An estimated 60,500 British soldiers had head or eye injuries, according to a 2011 article in the British journal Social History of Medicine. There were no doubt similar numbers of such French and German casualties from the war.

Such injuries often were linked to trench warfare, where the face could be the most exposed part of body.

Men “seemed to think they could pop their heads up over a trench and move quickly enough to dodge the hail of machine gun bullets” the American orthopedic surgeon Frederick H. Albee wrote, according to the journal article by Suzannah Biernoff, a senior lecturer at Birkbeck, University of London.

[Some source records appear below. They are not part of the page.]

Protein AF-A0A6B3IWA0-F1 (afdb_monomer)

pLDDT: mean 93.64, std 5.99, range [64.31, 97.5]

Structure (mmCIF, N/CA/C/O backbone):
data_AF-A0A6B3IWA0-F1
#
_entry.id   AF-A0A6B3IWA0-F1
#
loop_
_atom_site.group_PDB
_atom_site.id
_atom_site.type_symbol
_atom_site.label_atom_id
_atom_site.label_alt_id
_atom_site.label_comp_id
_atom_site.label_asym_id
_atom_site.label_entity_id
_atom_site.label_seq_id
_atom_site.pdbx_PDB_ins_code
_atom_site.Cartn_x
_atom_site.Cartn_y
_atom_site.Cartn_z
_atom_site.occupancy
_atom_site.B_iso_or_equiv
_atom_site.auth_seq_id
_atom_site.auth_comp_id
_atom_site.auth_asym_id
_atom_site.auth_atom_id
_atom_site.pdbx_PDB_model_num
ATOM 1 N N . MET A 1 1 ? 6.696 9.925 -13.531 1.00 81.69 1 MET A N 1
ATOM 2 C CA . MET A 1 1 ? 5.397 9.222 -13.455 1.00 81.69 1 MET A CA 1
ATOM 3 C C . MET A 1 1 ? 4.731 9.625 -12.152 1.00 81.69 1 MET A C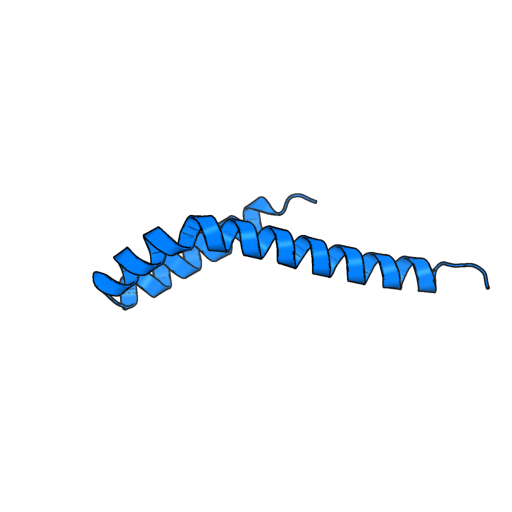 1
ATOM 5 O O . MET A 1 1 ? 5.427 9.667 -11.145 1.00 81.69 1 MET A O 1
ATOM 9 N N . ASP A 1 2 ? 3.442 9.959 -12.162 1.00 89.56 2 ASP A N 1
ATOM 10 C CA . ASP A 1 2 ? 2.704 10.193 -10.917 1.00 89.56 2 ASP A CA 1
ATOM 11 C C . ASP A 1 2 ? 2.216 8.853 -10.345 1.00 89.56 2 ASP A C 1
ATOM 13 O O . ASP A 1 2 ? 1.456 8.136 -10.993 1.00 89.56 2 ASP A O 1
ATOM 17 N N . LEU A 1 3 ? 2.699 8.501 -9.151 1.00 90.56 3 LEU A N 1
ATOM 18 C CA . LEU A 1 3 ? 2.354 7.256 -8.450 1.00 90.56 3 LEU A CA 1
ATOM 19 C C . LEU A 1 3 ? 1.226 7.440 -7.425 1.00 90.56 3 LEU A C 1
ATOM 21 O O . LEU A 1 3 ? 0.713 6.462 -6.883 1.00 90.56 3 LEU A O 1
ATOM 25 N N . THR A 1 4 ? 0.833 8.686 -7.160 1.00 92.62 4 THR A N 1
ATOM 26 C CA . THR A 1 4 ? -0.206 9.051 -6.189 1.00 92.62 4 THR A CA 1
ATOM 27 C C . THR A 1 4 ? -1.524 8.294 -6.375 1.00 92.62 4 THR A C 1
ATOM 29 O O . THR A 1 4 ? -1.995 7.744 -5.379 1.00 92.62 4 THR A O 1
ATOM 32 N N . PRO A 1 5 ? -2.094 8.142 -7.592 1.00 94.56 5 PRO A N 1
ATOM 33 C CA . PRO A 1 5 ? -3.372 7.441 -7.744 1.00 94.56 5 PRO A CA 1
ATOM 34 C C . PRO A 1 5 ? -3.322 5.966 -7.316 1.00 94.56 5 PRO A C 1
ATOM 36 O O . PRO A 1 5 ? -4.305 5.455 -6.781 1.00 94.56 5 PRO A O 1
ATOM 39 N N . TYR A 1 6 ? -2.186 5.286 -7.500 1.00 93.19 6 TYR A N 1
ATOM 40 C CA . TYR A 1 6 ? -2.031 3.880 -7.114 1.00 93.19 6 TYR A CA 1
ATOM 41 C C . TYR A 1 6 ? -1.888 3.717 -5.601 1.00 93.19 6 TYR A C 1
ATOM 43 O O . TYR A 1 6 ? -2.494 2.826 -5.009 1.00 93.19 6 TYR A O 1
ATOM 51 N N . VAL A 1 7 ? -1.130 4.615 -4.968 1.00 95.31 7 VAL A N 1
ATOM 52 C CA . VAL A 1 7 ? -0.978 4.653 -3.508 1.00 95.31 7 VAL A CA 1
ATOM 53 C C . VAL A 1 7 ? -2.318 4.970 -2.837 1.00 95.31 7 VAL A C 1
ATOM 55 O O . VAL A 1 7 ? -2.692 4.321 -1.864 1.00 95.31 7 VAL A O 1
ATOM 58 N N . ASP A 1 8 ? -3.090 5.900 -3.402 1.00 95.31 8 ASP A N 1
ATOM 59 C CA . ASP A 1 8 ? -4.434 6.215 -2.917 1.00 95.31 8 ASP A CA 1
ATOM 60 C C . ASP A 1 8 ? -5.431 5.063 -3.103 1.00 95.31 8 ASP A C 1
ATOM 62 O O . ASP A 1 8 ? -6.324 4.893 -2.269 1.00 95.31 8 ASP A O 1
ATOM 66 N N . SER A 1 9 ? -5.313 4.277 -4.183 1.00 96.12 9 SER A N 1
ATOM 67 C CA . SER A 1 9 ? -6.117 3.056 -4.355 1.00 96.12 9 SER A CA 1
ATOM 68 C C . SER A 1 9 ? -5.812 2.054 -3.251 1.00 96.12 9 SER A C 1
ATOM 70 O O . SER A 1 9 ? -6.724 1.636 -2.542 1.00 96.12 9 SER A O 1
ATOM 72 N N . LEU A 1 10 ? -4.527 1.766 -3.027 1.00 95.81 10 LEU A N 1
ATOM 73 C CA . LEU A 1 10 ? -4.093 0.828 -1.996 1.00 95.81 10 LEU A CA 1
ATOM 74 C C . LEU A 1 10 ? -4.560 1.256 -0.598 1.00 95.81 10 LEU A C 1
ATOM 76 O O . LEU A 1 10 ? -5.047 0.430 0.169 1.00 95.81 10 LEU A O 1
ATOM 80 N N . ARG A 1 11 ? -4.469 2.552 -0.271 1.00 95.50 11 ARG A N 1
ATOM 81 C CA . ARG A 1 11 ? -4.968 3.092 1.002 1.00 95.50 11 ARG A CA 1
ATOM 82 C C . ARG A 1 11 ? -6.473 2.877 1.165 1.00 95.50 11 ARG A C 1
ATOM 84 O O . ARG A 1 11 ? -6.923 2.497 2.243 1.00 95.50 11 ARG A O 1
ATOM 91 N N . ARG A 1 12 ? -7.259 3.116 0.110 1.00 96.06 12 ARG A N 1
ATOM 92 C CA . ARG A 1 12 ? -8.710 2.868 0.130 1.00 96.06 12 ARG A CA 1
ATOM 93 C C . ARG A 1 12 ? -9.027 1.388 0.311 1.00 96.06 12 ARG A C 1
ATOM 95 O O . ARG A 1 12 ? -9.882 1.057 1.124 1.00 96.06 12 ARG A O 1
ATOM 102 N N . GLU A 1 13 ? -8.336 0.511 -0.407 1.00 96.75 13 GLU A N 1
ATOM 103 C CA . GLU A 1 13 ? -8.519 -0.940 -0.304 1.00 96.75 13 GLU A CA 1
ATOM 104 C C . GLU A 1 13 ? -8.157 -1.460 1.093 1.00 96.75 13 GLU A C 1
ATOM 106 O O . GLU A 1 13 ? -8.908 -2.249 1.667 1.00 96.75 13 GLU A O 1
ATOM 111 N N . LEU A 1 14 ? -7.070 -0.954 1.683 1.00 96.19 14 LEU A N 1
ATOM 112 C CA . LEU A 1 14 ? -6.687 -1.263 3.060 1.00 96.19 14 LEU A CA 1
ATOM 113 C C . LEU A 1 14 ? -7.774 -0.842 4.056 1.00 96.19 14 LEU A C 1
ATOM 115 O O . LEU A 1 14 ? -8.122 -1.627 4.934 1.00 96.19 14 LEU A O 1
ATOM 119 N N . ALA A 1 15 ? -8.331 0.363 3.908 1.00 95.69 15 ALA A N 1
ATOM 120 C CA . ALA A 1 15 ? -9.412 0.837 4.769 1.00 95.69 15 ALA A CA 1
ATOM 121 C C . ALA A 1 15 ? -10.662 -0.053 4.649 1.00 95.69 15 ALA A C 1
ATOM 123 O O . ALA A 1 15 ? -11.210 -0.476 5.662 1.00 95.69 15 ALA A O 1
ATOM 124 N N . VAL A 1 16 ? -11.068 -0.412 3.426 1.00 96.88 16 VAL A N 1
ATOM 125 C CA . VAL A 1 16 ? -12.20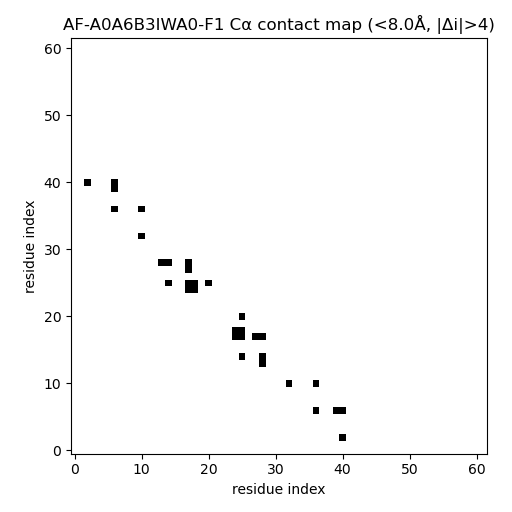6 -1.320 3.186 1.00 96.88 16 VAL A CA 1
ATOM 126 C C . VAL A 1 16 ? -11.980 -2.690 3.834 1.00 96.88 16 VAL A C 1
ATOM 128 O O . VAL A 1 16 ? -12.883 -3.225 4.476 1.00 96.88 16 VAL A O 1
ATOM 131 N N . ALA A 1 17 ? -10.778 -3.254 3.704 1.00 95.94 17 ALA A N 1
ATOM 132 C CA . ALA A 1 17 ? -10.437 -4.532 4.325 1.00 95.94 17 ALA A CA 1
ATOM 133 C C . ALA A 1 17 ? -10.428 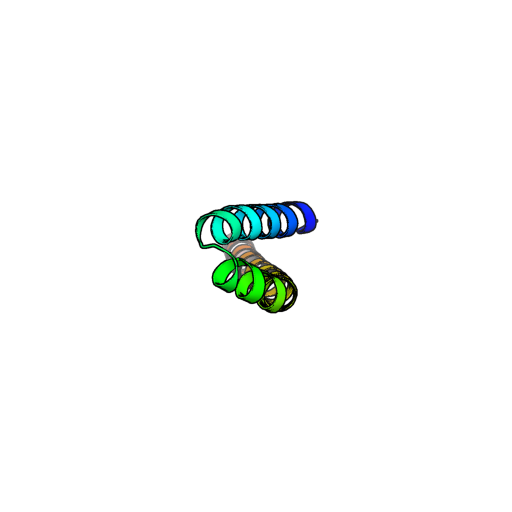-4.447 5.862 1.00 95.94 17 ALA A C 1
ATOM 135 O O . ALA A 1 17 ? -10.889 -5.367 6.538 1.00 95.94 17 ALA A O 1
ATOM 136 N N . ALA A 1 18 ? -9.936 -3.337 6.414 1.00 97.19 18 ALA A N 1
ATOM 137 C CA . ALA A 1 18 ? -9.876 -3.110 7.851 1.00 97.19 18 ALA A CA 1
ATOM 138 C C . ALA A 1 18 ? -11.266 -2.948 8.481 1.00 97.19 18 ALA A C 1
ATOM 140 O O . ALA A 1 18 ? -11.507 -3.482 9.561 1.00 97.19 18 ALA A O 1
ATOM 141 N N . GLU A 1 19 ? -12.200 -2.288 7.789 1.00 95.62 19 GLU A N 1
ATOM 142 C CA . GLU A 1 19 ? -13.596 -2.175 8.230 1.00 95.62 19 GLU A CA 1
ATOM 143 C C . GLU A 1 19 ? -14.253 -3.547 8.428 1.00 95.62 19 GLU A C 1
ATOM 145 O O . GLU A 1 19 ? -14.940 -3.774 9.426 1.00 95.62 19 GLU A O 1
ATOM 150 N N . ALA A 1 20 ? -13.988 -4.495 7.523 1.00 95.06 20 ALA A N 1
ATOM 151 C CA . ALA A 1 20 ? -14.498 -5.861 7.629 1.00 95.06 20 ALA A CA 1
ATOM 152 C C . ALA A 1 20 ? -13.899 -6.646 8.815 1.00 95.06 20 ALA A C 1
ATOM 154 O O . ALA A 1 20 ? -14.506 -7.612 9.278 1.00 95.06 20 ALA A O 1
ATOM 155 N N . GLY A 1 21 ? -12.724 -6.241 9.310 1.00 92.31 21 GLY A N 1
ATOM 156 C CA . GLY A 1 21 ? -12.015 -6.880 10.423 1.00 92.31 21 GLY A CA 1
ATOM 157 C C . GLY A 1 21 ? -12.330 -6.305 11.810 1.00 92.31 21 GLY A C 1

Helmets provided some head cover, but nothing protected the face from flying chunks of exploding artillery shells.

Ambulance driver Evadne Price described one of the wounded as having a “wagging lump of raw flesh on a neck that was a face a short time ago,” according to an article Lubin wrote in the Archives of American Art Journal.

Wars still inflict such injuries. The face remains vulnerable, said Navy Capt. Gerald T. Grant, an expert at the Walter Reed National Military Medical Center.

And facial prostheses, as they are now known, are still crafted for disfigured soldiers.

Today they are made of silicone and acrylic. They often are designed on a computer and in 3-D. And they are held in place with implants and magnets. “We’ve come quite a bit further,” Grant said.

Anna Coleman Ladd, the well-to-do daughter of Philadelphia socialites, had been educated in Europe and was a successful sculptor in Boston by the time the war began.

Her husband, a pediatrician, was already overseas in 1917 when she heard about the work of the British sculptor Francis Derwent Wood.

He had started making masks for disfigured British soldiers in a facility the soldiers called the “Tin Noses Shop.”

“My work begins where the work of the surgeon is completed,” Wood wrote in 1917 in the Lancet medical journal.

“I endeavour by means of the skill I happen to possess as a sculptor to make a man’s face as near as possible to what it looked like before he was wounded,” he wrote. “ The patient acquires his old self-respect . . . [and] his presence is no longer a source of melancholy.”

Ladd, 39, who had lived in France, wondered whether she might do the same for French soldiers.